Two mosquitos in close-up
Two mosquitos in close-up

New hope in fight to beat Zika virus

A Cambridge company is set to play a major part in helping to produce the world’s first vaccine aimed at stopping the rise of the Zika virus.

Excivion, a company with just two staff, is teaming-up with an American company after receiving a £500,000 grant from the government to help with its work on the vaccine.

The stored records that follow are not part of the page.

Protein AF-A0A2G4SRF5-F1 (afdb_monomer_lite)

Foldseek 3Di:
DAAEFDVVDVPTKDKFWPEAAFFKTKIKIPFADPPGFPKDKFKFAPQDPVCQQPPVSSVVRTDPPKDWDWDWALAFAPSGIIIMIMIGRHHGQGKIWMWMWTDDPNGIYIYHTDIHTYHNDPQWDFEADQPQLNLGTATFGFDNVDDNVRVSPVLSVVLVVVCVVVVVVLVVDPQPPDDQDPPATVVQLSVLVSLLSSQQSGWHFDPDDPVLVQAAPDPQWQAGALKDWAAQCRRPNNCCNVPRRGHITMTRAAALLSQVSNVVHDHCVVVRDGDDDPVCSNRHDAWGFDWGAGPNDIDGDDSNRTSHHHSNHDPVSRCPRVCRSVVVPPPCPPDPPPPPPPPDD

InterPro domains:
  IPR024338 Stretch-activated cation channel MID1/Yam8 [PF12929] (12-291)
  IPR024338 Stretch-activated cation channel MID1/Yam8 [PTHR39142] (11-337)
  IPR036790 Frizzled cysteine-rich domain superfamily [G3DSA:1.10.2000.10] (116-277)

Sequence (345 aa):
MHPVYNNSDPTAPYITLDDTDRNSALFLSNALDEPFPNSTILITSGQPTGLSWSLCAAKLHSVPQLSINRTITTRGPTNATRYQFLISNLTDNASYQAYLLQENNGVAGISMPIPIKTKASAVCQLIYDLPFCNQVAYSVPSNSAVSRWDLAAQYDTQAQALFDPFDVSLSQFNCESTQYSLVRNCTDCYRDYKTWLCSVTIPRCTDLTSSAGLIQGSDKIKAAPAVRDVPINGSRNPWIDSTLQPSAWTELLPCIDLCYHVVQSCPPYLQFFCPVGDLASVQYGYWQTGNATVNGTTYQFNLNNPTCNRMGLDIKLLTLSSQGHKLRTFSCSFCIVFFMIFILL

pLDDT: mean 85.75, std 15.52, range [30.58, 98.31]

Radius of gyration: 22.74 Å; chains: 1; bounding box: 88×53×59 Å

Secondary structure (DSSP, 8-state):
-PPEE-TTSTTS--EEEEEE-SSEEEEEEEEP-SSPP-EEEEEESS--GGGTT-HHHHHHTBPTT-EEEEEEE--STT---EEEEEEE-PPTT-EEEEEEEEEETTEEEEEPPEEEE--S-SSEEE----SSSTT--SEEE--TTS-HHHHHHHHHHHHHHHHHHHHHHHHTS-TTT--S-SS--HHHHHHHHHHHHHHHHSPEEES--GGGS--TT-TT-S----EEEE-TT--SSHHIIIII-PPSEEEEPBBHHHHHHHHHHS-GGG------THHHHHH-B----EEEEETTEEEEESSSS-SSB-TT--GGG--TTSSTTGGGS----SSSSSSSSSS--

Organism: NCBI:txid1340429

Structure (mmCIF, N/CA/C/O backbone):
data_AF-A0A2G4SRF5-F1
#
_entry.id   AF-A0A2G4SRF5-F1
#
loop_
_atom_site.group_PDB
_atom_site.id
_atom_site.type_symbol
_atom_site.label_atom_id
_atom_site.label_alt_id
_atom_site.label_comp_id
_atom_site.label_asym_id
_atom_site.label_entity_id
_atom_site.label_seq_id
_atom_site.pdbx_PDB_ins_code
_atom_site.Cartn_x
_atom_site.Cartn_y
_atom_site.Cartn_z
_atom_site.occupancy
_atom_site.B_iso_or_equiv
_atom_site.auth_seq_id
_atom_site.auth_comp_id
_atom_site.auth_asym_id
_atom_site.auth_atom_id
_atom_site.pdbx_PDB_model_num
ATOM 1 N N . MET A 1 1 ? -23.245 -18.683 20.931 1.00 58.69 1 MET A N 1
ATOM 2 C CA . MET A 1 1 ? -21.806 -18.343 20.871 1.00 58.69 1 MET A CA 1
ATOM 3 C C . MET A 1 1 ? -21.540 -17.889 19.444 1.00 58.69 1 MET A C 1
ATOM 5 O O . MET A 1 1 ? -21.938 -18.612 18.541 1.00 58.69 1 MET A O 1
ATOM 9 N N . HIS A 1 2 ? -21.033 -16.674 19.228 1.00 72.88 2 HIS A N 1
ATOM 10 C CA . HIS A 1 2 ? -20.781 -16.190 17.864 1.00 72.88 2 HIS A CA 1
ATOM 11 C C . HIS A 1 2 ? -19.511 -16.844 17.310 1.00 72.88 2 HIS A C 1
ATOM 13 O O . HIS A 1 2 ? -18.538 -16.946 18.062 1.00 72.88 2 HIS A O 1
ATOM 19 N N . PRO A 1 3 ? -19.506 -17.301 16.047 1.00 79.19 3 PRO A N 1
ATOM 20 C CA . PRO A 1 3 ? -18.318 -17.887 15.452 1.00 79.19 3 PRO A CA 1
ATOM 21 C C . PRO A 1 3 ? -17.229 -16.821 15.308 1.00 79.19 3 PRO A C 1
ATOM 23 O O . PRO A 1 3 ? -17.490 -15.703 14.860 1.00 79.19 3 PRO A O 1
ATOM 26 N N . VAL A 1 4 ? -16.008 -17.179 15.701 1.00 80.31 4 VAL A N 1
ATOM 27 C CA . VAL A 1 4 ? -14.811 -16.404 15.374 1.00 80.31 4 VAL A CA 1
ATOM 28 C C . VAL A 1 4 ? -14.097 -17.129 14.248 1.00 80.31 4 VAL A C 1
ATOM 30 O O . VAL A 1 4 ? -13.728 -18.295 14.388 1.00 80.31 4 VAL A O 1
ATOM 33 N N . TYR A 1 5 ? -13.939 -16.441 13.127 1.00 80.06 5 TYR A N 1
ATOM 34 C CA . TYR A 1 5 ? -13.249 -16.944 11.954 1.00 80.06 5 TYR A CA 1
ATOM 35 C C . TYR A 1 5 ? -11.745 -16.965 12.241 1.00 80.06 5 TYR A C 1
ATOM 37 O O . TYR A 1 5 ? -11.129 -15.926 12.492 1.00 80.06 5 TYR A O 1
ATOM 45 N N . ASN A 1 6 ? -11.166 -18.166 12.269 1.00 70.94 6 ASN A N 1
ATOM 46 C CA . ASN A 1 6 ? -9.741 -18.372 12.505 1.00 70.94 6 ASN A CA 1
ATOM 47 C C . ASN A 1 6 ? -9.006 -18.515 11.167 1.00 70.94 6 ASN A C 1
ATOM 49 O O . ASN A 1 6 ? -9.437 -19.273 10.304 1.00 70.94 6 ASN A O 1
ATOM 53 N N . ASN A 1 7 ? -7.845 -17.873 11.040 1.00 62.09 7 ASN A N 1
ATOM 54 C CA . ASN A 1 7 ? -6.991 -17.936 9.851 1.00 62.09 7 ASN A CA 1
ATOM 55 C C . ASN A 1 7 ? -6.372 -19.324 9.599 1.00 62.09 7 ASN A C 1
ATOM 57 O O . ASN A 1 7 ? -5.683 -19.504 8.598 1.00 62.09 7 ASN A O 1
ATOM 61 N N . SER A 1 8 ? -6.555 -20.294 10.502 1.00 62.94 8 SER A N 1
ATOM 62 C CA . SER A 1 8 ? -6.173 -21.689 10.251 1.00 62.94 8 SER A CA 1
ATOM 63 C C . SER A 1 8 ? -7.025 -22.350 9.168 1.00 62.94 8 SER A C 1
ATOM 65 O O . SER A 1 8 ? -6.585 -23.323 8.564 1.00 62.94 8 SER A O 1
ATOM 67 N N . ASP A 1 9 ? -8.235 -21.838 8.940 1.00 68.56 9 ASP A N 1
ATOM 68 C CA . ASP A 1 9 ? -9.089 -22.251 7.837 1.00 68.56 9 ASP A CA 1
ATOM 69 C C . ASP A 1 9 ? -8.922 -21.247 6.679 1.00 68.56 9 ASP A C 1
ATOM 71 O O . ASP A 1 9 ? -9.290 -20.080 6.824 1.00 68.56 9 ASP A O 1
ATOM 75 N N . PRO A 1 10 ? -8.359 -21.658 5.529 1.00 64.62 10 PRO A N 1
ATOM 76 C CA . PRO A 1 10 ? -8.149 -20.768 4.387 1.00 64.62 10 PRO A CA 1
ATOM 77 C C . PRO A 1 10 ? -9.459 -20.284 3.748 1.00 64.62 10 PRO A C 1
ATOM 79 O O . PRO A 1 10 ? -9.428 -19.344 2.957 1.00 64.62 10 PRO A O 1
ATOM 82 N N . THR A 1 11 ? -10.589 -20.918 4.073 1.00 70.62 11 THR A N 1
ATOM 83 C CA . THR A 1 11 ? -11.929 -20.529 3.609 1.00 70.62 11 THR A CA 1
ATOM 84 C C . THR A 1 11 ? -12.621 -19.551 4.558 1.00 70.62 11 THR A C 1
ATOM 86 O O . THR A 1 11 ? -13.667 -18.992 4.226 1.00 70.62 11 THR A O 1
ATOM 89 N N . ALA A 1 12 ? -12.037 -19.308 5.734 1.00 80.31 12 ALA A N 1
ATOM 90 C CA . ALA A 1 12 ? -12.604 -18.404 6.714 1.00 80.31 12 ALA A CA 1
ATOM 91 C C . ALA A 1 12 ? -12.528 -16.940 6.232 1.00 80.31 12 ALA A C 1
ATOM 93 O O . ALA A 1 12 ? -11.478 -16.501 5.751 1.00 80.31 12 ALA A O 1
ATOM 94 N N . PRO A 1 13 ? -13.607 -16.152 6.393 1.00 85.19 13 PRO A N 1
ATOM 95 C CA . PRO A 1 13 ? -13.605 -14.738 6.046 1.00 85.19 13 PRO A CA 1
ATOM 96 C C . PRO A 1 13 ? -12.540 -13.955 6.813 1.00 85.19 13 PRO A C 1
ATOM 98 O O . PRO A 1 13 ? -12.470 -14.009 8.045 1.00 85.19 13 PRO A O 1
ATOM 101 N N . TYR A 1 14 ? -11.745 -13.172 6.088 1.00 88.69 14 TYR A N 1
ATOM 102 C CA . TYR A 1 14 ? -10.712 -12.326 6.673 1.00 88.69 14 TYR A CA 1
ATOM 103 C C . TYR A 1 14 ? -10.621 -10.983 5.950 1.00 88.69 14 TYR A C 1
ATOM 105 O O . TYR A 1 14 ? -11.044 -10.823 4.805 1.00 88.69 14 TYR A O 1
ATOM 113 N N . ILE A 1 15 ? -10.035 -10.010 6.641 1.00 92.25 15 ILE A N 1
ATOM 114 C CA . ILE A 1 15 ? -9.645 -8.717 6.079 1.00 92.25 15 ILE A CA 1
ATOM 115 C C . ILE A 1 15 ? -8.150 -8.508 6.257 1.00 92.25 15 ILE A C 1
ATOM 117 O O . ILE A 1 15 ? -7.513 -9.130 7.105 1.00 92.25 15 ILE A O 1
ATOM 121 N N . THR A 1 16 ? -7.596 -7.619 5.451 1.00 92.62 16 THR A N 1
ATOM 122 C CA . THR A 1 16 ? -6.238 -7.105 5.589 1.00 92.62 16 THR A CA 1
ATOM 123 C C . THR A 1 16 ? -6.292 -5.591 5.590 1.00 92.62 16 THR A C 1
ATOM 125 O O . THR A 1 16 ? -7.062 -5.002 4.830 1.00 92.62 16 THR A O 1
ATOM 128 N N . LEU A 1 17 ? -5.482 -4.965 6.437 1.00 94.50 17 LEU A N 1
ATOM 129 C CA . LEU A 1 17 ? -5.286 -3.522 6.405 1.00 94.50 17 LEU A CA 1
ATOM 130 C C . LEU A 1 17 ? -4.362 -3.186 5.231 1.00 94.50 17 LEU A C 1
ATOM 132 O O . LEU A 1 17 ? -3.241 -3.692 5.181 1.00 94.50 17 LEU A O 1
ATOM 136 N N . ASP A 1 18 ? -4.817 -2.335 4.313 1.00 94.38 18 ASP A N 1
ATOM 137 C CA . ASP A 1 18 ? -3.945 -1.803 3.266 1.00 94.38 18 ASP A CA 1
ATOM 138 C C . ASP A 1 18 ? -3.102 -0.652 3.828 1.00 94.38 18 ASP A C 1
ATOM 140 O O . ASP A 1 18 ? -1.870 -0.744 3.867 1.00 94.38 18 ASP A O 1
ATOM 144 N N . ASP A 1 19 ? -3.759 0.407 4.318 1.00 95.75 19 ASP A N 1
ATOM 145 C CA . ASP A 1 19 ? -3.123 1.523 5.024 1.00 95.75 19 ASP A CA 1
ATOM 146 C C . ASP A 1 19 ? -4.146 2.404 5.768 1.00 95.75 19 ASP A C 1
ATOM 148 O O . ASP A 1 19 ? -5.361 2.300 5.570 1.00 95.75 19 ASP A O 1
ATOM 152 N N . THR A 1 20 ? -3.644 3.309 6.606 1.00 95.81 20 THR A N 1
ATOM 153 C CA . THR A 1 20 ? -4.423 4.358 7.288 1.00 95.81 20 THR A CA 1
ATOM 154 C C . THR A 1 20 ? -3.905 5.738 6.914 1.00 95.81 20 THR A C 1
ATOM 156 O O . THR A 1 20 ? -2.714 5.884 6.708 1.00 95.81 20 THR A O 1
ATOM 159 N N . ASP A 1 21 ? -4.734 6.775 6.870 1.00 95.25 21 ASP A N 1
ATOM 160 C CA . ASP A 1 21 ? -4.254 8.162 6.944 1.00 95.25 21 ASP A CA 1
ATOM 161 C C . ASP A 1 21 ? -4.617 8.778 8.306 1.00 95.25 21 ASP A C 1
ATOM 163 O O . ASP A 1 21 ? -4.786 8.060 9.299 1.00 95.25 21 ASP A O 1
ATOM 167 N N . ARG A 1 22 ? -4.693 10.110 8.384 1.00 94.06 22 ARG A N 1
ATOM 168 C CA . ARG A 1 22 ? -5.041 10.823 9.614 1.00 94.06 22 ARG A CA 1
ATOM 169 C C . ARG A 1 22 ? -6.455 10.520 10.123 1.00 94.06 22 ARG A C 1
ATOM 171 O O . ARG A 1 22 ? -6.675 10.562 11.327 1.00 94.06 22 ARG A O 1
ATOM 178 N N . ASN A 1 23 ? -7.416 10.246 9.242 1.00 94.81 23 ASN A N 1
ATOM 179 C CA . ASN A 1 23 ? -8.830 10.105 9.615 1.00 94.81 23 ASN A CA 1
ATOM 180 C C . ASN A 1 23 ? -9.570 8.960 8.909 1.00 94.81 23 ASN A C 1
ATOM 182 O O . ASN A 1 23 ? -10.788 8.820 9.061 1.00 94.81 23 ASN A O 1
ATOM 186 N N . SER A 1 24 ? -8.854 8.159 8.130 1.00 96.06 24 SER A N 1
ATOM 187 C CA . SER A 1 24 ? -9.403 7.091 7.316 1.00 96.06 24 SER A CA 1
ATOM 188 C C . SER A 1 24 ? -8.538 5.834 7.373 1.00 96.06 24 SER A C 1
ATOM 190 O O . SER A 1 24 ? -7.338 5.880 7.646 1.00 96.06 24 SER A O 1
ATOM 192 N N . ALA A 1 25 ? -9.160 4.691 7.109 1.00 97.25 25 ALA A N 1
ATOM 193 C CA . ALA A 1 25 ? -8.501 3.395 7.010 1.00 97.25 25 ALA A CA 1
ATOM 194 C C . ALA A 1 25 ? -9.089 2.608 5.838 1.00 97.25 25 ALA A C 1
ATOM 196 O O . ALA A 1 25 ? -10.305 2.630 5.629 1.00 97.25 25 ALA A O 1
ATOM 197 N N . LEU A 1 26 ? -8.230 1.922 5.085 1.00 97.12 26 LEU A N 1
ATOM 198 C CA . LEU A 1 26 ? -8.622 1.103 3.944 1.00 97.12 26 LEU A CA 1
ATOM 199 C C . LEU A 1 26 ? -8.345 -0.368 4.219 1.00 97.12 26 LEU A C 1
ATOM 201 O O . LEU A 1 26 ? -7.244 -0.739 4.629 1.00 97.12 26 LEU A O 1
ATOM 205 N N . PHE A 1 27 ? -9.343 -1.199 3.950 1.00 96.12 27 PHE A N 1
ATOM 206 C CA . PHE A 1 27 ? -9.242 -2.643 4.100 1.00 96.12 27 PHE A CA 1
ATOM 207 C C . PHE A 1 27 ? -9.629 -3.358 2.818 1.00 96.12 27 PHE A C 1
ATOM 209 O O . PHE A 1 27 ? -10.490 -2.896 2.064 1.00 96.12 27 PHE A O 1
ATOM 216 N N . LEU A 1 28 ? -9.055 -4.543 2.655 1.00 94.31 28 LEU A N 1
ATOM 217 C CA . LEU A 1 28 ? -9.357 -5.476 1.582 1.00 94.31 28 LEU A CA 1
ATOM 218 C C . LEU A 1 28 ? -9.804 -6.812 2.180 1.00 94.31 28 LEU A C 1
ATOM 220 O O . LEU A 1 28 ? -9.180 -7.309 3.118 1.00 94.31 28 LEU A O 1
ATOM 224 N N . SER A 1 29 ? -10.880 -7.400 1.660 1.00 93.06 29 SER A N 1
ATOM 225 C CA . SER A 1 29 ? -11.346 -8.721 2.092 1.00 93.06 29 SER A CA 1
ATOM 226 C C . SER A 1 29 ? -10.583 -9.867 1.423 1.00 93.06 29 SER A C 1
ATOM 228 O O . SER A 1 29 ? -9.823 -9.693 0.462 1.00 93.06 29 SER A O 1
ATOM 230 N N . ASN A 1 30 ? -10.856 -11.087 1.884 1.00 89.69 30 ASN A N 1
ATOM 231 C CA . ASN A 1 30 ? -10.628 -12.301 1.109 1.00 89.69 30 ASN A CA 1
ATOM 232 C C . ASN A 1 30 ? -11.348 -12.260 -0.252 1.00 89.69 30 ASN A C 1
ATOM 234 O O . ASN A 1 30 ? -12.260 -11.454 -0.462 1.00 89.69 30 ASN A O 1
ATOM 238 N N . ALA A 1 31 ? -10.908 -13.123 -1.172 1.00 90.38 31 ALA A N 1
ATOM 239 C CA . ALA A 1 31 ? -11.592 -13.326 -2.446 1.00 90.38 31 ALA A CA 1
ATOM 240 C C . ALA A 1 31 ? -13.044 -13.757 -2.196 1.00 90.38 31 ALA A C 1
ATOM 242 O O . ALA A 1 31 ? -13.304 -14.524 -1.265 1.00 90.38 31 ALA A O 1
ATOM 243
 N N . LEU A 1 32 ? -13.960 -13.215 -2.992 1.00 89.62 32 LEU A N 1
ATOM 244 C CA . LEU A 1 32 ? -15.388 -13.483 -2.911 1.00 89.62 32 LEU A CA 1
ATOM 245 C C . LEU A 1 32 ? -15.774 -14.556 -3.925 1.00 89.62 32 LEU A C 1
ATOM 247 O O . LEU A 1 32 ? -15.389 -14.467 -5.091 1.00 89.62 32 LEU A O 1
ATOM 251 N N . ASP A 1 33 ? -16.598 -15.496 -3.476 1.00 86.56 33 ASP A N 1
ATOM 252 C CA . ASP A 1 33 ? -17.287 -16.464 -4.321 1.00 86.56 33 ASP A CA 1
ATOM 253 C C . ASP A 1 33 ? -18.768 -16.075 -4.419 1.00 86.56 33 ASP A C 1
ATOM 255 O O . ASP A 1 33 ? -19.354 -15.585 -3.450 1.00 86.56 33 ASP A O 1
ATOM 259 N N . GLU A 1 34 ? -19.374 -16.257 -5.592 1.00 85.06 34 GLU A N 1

Excivion contracts around 30 scientists across the globe and will work with US pharma firm Xenetic Biosciences to deliver the vaccine.

They are working on technology that will increase the strength of the vaccine and put an end to refrigeration storage.

That would allow the drug to be stockpiled in case of a severe outbreak. The race to find a vaccine for the disease has been sparked by the first reported cases of the virus in America.

Peter Laing, CEO of Excivion, said: “Xenetic’s delivery platform provides simultaneously a prime and boost effect with a single shot of vaccine. This remarkable feature is ideal for our purpose, because the Zika vaccine is required to stimulate strong and long-lasting immune responses.

“We are grateful for the generous support and validation of the UK Government who are funding this work via a contract under the Small Business Research Initiative (SBRI) from the UK’s innovation agency, Innovate UK.”

The funding is part of £10m Department of Health investment with the aim of developing vaccines for infectious diseases and technology.

Excivion’s Chief Executive Peter Laing, who has worked in the sector fo more than two decades, admitted that interest in the jab had sparked research offers from private funding as well.

Scott Maguire, CEO of Xenetic, added: “We are very pleased to be working with Excivion to develop this important vaccine that will be designed to address these serious pandemic diseases that have spread worldwide.

“There is a growing sense of urgency for a solution since the unexpected emergence of Zika in Florida, which now represents a real and immediate threat in the United States.”

The ultimate plan for Excivion is to license the Zika vaccine as early as possible to a mainstream company that could commit to getting it delivered.

Currently, there is no approved drugs or vaccines for Zika, because it has not been widely examined, and while some early research noted that the virus could infect brain cells, the connection between Zika and microcephaly—a severe neurological birth defect, is relatively new.

Even now, many people who get infected will never know it, and if they start showing signs of infection, such as a rash, red eyes, fever or joint pain, doctors have little to offer other than advice to stay hydrated or take Tylenol as needed.

The emergence of Zika in Florida followed on from outbreaks across Brazil.